Imagine the relief they’re feeling. Photo from the voluminous PW files

Hold it now and watch the hoodwink/ As I make you stop, think

Maybe the Americans assume we’re already part of their country because our leaders won’t get off their TV shows. Politico reports that Justin Trudeau’s office called Jen Psaki on Thursday morning and asked whether she’d interview Canada’s prime minister pro tem for her Sunday MSNBC political show.

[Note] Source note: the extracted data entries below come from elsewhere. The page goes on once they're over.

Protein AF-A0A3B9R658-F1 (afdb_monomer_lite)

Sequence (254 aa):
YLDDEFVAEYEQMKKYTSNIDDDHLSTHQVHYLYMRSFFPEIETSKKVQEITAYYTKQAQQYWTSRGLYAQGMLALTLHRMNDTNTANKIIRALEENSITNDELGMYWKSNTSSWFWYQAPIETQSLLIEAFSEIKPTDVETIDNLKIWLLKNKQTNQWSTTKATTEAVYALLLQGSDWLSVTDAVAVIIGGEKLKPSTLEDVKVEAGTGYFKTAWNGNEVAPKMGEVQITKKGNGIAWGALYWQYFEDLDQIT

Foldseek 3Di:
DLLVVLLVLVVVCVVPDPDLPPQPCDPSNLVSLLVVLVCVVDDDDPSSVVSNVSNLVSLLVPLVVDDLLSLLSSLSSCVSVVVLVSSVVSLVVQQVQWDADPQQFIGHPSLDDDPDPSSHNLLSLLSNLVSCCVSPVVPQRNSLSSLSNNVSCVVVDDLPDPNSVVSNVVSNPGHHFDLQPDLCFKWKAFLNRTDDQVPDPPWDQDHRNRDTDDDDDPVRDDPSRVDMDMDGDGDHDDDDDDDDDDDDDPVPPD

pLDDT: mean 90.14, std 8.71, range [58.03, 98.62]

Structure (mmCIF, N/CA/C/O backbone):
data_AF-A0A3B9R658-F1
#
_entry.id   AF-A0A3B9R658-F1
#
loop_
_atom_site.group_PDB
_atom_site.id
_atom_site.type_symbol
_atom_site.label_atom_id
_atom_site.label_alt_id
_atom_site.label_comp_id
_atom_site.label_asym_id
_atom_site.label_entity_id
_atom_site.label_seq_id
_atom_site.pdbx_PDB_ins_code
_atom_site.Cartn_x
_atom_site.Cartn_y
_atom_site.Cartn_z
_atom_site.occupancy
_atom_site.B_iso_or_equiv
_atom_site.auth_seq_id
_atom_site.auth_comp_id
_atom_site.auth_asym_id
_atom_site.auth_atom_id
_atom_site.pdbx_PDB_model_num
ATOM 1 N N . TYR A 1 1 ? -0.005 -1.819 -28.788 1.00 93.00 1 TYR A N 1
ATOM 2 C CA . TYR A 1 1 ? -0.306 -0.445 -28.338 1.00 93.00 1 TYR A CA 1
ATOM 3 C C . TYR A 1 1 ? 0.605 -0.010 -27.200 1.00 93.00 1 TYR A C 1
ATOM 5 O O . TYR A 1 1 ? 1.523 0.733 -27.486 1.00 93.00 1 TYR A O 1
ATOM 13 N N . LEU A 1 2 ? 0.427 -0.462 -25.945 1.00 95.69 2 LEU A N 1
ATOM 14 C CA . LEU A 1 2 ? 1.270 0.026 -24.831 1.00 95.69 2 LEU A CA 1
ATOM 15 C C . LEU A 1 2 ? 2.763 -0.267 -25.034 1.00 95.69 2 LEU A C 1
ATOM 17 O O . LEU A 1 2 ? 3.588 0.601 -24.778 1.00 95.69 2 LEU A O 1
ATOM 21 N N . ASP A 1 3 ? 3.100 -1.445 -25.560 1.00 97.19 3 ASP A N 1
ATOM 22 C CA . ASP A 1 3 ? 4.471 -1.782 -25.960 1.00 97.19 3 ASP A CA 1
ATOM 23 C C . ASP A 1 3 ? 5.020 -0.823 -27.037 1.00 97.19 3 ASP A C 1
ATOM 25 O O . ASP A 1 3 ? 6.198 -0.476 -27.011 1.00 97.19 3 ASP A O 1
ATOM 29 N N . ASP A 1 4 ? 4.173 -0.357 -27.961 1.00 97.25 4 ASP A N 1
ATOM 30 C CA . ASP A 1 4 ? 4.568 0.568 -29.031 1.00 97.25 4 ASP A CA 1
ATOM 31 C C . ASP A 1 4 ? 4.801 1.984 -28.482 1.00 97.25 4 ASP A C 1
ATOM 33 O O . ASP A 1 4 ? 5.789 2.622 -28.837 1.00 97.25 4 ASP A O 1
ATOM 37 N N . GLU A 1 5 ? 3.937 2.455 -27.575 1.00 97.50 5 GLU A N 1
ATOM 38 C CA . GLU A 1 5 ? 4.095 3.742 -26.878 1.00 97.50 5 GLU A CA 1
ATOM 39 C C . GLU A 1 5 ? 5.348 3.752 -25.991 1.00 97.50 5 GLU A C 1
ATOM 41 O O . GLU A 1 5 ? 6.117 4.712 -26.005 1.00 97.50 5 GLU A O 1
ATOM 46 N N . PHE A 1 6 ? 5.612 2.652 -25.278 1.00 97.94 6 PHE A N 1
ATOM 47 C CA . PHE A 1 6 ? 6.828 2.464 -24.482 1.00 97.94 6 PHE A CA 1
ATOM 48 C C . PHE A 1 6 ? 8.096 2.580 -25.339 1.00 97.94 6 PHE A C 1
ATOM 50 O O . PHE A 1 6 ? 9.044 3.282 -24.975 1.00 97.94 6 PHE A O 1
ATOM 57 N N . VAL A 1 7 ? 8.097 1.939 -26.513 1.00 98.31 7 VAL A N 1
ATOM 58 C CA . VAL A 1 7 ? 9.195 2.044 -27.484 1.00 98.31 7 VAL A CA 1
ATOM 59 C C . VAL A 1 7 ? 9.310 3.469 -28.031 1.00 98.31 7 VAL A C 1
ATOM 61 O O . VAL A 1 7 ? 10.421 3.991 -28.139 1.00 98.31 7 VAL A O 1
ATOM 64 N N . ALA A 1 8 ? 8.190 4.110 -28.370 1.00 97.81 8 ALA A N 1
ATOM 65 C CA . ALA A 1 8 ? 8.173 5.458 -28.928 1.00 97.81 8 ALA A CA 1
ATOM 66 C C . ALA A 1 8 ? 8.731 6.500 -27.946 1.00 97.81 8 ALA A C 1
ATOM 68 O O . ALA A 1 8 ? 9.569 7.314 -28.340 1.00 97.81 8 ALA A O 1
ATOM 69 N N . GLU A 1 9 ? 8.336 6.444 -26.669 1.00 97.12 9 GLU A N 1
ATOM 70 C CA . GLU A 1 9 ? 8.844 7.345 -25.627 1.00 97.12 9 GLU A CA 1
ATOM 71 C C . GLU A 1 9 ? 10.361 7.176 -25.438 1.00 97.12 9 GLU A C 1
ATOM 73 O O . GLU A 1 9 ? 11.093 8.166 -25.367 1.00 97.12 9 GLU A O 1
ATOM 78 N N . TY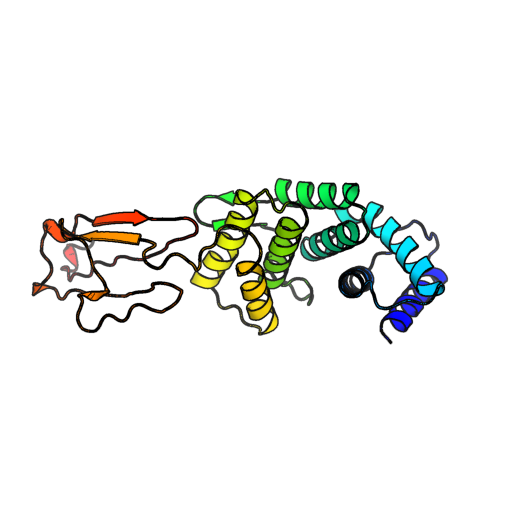R A 1 10 ? 10.857 5.934 -25.446 1.00 97.81 10 TYR A N 1
ATOM 79 C CA . TYR A 1 10 ? 12.290 5.647 -25.364 1.00 97.81 10 TYR A CA 1
ATOM 80 C C . TYR A 1 10 ? 13.077 6.204 -26.559 1.00 97.81 10 TYR A C 1
ATOM 82 O O . TYR A 1 10 ? 14.115 6.843 -26.375 1.00 97.81 10 TYR A O 1
ATOM 90 N N . GLU A 1 11 ? 12.603 5.991 -27.790 1.00 97.38 11 GLU A N 1
ATOM 91 C CA . GLU A 1 11 ? 13.281 6.508 -28.987 1.00 97.38 11 GLU A CA 1
ATOM 92 C C . GLU A 1 11 ? 13.235 8.041 -29.051 1.00 97.38 11 GLU A C 1
ATOM 94 O O . GLU A 1 11 ? 14.207 8.682 -29.463 1.00 97.38 11 GLU A O 1
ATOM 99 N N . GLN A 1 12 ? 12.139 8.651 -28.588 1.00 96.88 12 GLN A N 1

The PMO’s timing was excellent: Psaki was dropping a kid off at school, so she had excess childcare capacity at precisely the moment she was being offered quality time with somebody high-maintenance.

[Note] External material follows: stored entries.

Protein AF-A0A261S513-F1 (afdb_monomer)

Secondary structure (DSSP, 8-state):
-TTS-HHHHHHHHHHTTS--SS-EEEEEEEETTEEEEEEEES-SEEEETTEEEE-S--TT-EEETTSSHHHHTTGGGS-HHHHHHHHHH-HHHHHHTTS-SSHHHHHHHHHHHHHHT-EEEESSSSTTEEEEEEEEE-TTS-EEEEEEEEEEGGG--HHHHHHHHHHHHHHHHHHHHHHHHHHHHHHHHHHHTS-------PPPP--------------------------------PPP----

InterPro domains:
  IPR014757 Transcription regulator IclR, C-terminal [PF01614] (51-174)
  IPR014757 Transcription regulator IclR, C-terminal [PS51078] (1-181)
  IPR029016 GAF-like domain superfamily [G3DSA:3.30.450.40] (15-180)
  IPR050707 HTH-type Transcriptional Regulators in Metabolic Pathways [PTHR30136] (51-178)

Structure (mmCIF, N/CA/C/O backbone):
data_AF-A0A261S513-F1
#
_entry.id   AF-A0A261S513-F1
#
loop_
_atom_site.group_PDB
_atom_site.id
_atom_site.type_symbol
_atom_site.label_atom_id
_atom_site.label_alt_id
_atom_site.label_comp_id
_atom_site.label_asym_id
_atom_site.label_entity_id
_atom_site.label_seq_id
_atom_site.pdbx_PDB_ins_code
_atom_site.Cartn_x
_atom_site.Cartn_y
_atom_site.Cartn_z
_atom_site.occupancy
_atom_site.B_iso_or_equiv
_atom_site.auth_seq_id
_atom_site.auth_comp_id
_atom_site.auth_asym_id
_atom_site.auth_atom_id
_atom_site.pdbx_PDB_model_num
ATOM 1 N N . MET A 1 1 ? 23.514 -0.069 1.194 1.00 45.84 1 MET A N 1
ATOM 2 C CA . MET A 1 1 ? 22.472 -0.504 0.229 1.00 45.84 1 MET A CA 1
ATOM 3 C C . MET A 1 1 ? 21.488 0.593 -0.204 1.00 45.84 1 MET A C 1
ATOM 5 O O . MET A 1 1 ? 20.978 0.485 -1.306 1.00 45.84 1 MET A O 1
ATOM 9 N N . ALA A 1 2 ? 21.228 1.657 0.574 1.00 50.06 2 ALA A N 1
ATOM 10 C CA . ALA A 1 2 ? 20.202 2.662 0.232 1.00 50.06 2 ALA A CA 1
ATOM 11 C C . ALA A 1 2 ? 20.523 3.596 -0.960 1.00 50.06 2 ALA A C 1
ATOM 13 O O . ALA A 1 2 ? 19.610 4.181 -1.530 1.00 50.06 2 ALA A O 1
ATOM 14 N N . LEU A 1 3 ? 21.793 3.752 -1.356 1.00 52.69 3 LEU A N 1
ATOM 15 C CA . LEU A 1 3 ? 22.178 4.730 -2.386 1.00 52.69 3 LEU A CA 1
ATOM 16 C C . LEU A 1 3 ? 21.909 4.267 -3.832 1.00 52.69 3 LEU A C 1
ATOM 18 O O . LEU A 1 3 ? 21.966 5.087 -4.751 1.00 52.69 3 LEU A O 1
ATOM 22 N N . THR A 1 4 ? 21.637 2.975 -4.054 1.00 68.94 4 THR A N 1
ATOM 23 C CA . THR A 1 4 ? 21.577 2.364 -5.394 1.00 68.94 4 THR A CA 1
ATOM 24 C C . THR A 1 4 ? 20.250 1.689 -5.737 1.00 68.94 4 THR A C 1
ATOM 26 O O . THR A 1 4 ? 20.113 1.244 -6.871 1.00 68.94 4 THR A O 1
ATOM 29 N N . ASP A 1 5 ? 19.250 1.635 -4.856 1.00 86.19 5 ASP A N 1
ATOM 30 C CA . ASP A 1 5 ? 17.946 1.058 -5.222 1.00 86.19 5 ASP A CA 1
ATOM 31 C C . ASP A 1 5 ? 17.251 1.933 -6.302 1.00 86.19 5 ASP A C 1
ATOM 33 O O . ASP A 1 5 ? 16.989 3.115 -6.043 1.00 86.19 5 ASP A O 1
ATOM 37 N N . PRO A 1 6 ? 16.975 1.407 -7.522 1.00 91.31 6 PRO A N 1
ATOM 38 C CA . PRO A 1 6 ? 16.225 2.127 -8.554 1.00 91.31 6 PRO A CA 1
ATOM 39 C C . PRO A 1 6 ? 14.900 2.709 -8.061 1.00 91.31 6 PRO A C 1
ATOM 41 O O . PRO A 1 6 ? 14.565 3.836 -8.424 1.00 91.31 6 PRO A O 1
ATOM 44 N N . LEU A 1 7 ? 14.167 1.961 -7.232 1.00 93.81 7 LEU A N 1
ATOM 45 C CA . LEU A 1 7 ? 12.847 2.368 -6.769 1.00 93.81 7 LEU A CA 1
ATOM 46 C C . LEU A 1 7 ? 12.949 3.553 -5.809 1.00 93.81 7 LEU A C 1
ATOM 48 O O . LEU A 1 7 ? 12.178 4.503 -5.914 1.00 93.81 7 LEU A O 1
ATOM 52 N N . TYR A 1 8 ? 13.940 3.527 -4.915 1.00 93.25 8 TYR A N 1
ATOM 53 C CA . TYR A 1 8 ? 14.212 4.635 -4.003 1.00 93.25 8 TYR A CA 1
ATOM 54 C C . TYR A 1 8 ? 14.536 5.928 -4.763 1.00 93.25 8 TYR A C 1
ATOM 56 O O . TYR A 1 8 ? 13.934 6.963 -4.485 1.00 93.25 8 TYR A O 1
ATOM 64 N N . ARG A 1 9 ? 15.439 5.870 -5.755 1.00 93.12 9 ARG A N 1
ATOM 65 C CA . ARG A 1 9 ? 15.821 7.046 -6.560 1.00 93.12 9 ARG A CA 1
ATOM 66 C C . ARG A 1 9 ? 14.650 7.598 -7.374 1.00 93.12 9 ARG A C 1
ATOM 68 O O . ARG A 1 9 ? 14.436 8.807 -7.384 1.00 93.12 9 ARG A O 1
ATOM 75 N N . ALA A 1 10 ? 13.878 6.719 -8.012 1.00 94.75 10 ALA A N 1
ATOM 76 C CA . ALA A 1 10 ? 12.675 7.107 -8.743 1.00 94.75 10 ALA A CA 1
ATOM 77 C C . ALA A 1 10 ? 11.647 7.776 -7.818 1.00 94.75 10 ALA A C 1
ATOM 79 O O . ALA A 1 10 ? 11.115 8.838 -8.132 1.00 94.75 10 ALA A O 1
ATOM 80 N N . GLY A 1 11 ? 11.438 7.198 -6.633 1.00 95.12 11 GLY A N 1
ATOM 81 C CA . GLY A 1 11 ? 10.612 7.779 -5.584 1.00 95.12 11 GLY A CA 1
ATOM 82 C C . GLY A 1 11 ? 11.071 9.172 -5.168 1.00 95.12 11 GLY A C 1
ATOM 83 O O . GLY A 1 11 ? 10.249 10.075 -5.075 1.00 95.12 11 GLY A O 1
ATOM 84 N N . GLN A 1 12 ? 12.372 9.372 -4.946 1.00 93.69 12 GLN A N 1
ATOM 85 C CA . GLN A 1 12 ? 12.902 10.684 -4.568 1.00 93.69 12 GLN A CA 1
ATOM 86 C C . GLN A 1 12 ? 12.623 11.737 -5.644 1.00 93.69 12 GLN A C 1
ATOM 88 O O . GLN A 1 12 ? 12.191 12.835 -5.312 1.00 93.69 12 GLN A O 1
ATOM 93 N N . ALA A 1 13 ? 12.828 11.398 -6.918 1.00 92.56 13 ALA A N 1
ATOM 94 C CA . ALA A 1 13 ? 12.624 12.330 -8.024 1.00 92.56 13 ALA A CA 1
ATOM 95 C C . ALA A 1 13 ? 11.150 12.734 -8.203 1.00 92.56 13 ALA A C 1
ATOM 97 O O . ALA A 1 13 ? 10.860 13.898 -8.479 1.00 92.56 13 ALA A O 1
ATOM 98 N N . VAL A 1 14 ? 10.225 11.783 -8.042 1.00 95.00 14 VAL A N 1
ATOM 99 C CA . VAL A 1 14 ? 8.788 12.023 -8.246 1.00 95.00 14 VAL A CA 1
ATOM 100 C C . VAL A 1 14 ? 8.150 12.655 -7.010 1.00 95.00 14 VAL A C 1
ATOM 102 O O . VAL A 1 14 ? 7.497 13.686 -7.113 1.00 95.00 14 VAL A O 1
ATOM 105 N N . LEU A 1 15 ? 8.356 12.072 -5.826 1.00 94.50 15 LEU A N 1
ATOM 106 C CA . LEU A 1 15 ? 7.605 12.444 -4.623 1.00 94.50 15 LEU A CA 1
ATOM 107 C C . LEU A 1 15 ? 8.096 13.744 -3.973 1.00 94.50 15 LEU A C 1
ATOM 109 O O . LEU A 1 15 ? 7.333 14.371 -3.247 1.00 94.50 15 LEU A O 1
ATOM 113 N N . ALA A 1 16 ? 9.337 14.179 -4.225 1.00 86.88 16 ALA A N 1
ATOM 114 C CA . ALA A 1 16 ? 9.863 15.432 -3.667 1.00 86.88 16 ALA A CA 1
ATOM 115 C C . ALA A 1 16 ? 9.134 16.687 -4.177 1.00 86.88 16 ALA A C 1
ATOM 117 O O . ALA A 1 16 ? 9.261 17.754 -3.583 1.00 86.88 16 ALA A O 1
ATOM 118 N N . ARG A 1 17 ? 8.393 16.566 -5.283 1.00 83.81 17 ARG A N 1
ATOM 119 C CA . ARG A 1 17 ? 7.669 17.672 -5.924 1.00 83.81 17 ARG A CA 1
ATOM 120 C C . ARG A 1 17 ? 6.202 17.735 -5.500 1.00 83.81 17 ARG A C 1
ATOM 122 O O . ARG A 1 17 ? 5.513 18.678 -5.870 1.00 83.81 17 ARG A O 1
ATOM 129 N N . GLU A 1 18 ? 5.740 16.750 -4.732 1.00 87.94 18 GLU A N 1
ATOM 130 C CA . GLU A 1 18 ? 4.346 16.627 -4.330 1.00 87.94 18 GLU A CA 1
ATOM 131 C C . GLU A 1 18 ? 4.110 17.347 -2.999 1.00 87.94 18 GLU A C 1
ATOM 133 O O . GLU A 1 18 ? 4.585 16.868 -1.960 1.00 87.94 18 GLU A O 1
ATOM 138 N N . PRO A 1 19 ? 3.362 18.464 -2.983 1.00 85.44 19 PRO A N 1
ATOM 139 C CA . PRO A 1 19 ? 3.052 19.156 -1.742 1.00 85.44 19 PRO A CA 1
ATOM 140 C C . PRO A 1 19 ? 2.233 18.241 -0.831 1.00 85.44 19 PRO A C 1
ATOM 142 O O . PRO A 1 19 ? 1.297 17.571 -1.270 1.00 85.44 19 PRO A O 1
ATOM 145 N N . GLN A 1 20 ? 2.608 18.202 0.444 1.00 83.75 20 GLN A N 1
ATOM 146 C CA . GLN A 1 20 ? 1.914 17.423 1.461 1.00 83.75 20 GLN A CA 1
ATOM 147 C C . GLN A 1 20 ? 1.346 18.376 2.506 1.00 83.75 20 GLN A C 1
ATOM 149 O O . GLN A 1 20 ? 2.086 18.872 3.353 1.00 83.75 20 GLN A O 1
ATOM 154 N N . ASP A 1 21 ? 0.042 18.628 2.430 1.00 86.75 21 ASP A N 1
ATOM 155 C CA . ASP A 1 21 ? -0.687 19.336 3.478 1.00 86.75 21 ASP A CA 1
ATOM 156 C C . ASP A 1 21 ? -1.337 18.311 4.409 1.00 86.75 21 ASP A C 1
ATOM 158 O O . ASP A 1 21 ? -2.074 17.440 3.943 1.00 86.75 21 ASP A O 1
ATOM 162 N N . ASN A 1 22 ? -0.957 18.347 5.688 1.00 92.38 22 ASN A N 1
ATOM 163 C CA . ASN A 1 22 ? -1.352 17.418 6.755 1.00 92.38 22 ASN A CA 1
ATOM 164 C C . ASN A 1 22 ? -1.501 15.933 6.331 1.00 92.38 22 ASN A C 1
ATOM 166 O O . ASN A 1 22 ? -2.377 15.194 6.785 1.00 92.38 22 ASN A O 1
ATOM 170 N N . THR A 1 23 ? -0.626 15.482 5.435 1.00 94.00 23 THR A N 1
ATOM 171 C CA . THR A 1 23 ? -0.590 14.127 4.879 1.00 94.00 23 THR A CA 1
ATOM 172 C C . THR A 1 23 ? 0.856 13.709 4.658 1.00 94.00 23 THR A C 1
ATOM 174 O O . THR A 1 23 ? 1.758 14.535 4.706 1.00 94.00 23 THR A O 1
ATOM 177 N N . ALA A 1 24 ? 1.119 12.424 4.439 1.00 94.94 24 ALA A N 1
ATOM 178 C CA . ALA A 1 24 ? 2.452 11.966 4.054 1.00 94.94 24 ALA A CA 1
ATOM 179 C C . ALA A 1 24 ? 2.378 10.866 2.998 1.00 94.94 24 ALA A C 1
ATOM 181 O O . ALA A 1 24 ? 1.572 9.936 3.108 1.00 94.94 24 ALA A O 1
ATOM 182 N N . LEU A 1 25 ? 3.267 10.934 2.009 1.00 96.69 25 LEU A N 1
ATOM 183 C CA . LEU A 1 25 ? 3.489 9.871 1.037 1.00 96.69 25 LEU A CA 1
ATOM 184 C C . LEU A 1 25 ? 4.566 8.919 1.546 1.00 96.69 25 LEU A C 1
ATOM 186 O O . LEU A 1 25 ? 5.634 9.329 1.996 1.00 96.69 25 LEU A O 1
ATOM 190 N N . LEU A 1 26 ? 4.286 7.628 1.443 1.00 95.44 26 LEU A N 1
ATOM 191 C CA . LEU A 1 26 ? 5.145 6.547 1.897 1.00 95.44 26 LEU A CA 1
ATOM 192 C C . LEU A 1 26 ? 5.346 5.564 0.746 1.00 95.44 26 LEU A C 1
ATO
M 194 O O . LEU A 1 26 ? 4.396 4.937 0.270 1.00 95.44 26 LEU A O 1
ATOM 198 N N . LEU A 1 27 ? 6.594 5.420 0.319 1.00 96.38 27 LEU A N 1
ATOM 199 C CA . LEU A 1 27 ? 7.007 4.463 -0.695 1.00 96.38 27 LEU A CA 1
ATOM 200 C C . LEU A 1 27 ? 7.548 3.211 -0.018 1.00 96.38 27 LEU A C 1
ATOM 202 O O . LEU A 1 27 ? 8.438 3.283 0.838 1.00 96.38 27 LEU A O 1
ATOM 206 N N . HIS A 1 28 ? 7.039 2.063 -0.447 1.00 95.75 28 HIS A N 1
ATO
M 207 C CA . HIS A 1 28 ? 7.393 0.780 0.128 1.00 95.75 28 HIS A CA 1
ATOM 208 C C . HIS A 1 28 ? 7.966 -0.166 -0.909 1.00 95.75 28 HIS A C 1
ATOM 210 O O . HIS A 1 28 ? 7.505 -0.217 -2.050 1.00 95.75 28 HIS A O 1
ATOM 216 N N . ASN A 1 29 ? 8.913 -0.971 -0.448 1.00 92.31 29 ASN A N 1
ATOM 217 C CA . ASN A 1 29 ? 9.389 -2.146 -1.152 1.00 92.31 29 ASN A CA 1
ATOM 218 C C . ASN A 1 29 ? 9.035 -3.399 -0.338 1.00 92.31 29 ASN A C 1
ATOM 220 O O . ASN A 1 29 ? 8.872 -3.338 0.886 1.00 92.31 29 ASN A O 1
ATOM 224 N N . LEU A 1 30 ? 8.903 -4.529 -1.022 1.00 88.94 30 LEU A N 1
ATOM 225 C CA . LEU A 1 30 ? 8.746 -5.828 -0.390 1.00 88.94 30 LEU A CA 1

Trudeau had a message to deliver about Canada-US relations, and he was eager to deliver it to the seventh highest-rated show on MSNBC. He also paid his regards to Jake Tapper, who gets fully one-fifth the viewers of his Fox competitors.

Trudeau’s message to his tiny bespoke audiences was straightforward: that Donald Trump wants to talk about annexing Canada because he doesn’t want to talk about the economic costs of his own tariff policy. Trump’s advisors were said to be working this week on ways to limit those costs. Talk of costs isn’t guaranteed to change Trump’s mind, but nothing is. I don’t have a secret smarter policy I’m keeping in my back pocket; the situation is what it is. Danielle Smith went to Mar-a-Lago — a gambit as legitimate as Trudeau’s visit or anybody else’s — but didn’t come away sounding confident that she’d had better results than anyone else.

Even Stephen Harper — also appearing on a U.S. podcast — sounded worried and perplexed by Trump’s thinking. Still, Canada’s last Conservative prime minister delivered a rebuttal of Trump that was orders of magnitude more on-topic and specific than anything we’ve yet heard from the next Conservative prime minister. There’s playing tough, and then there’s being tough.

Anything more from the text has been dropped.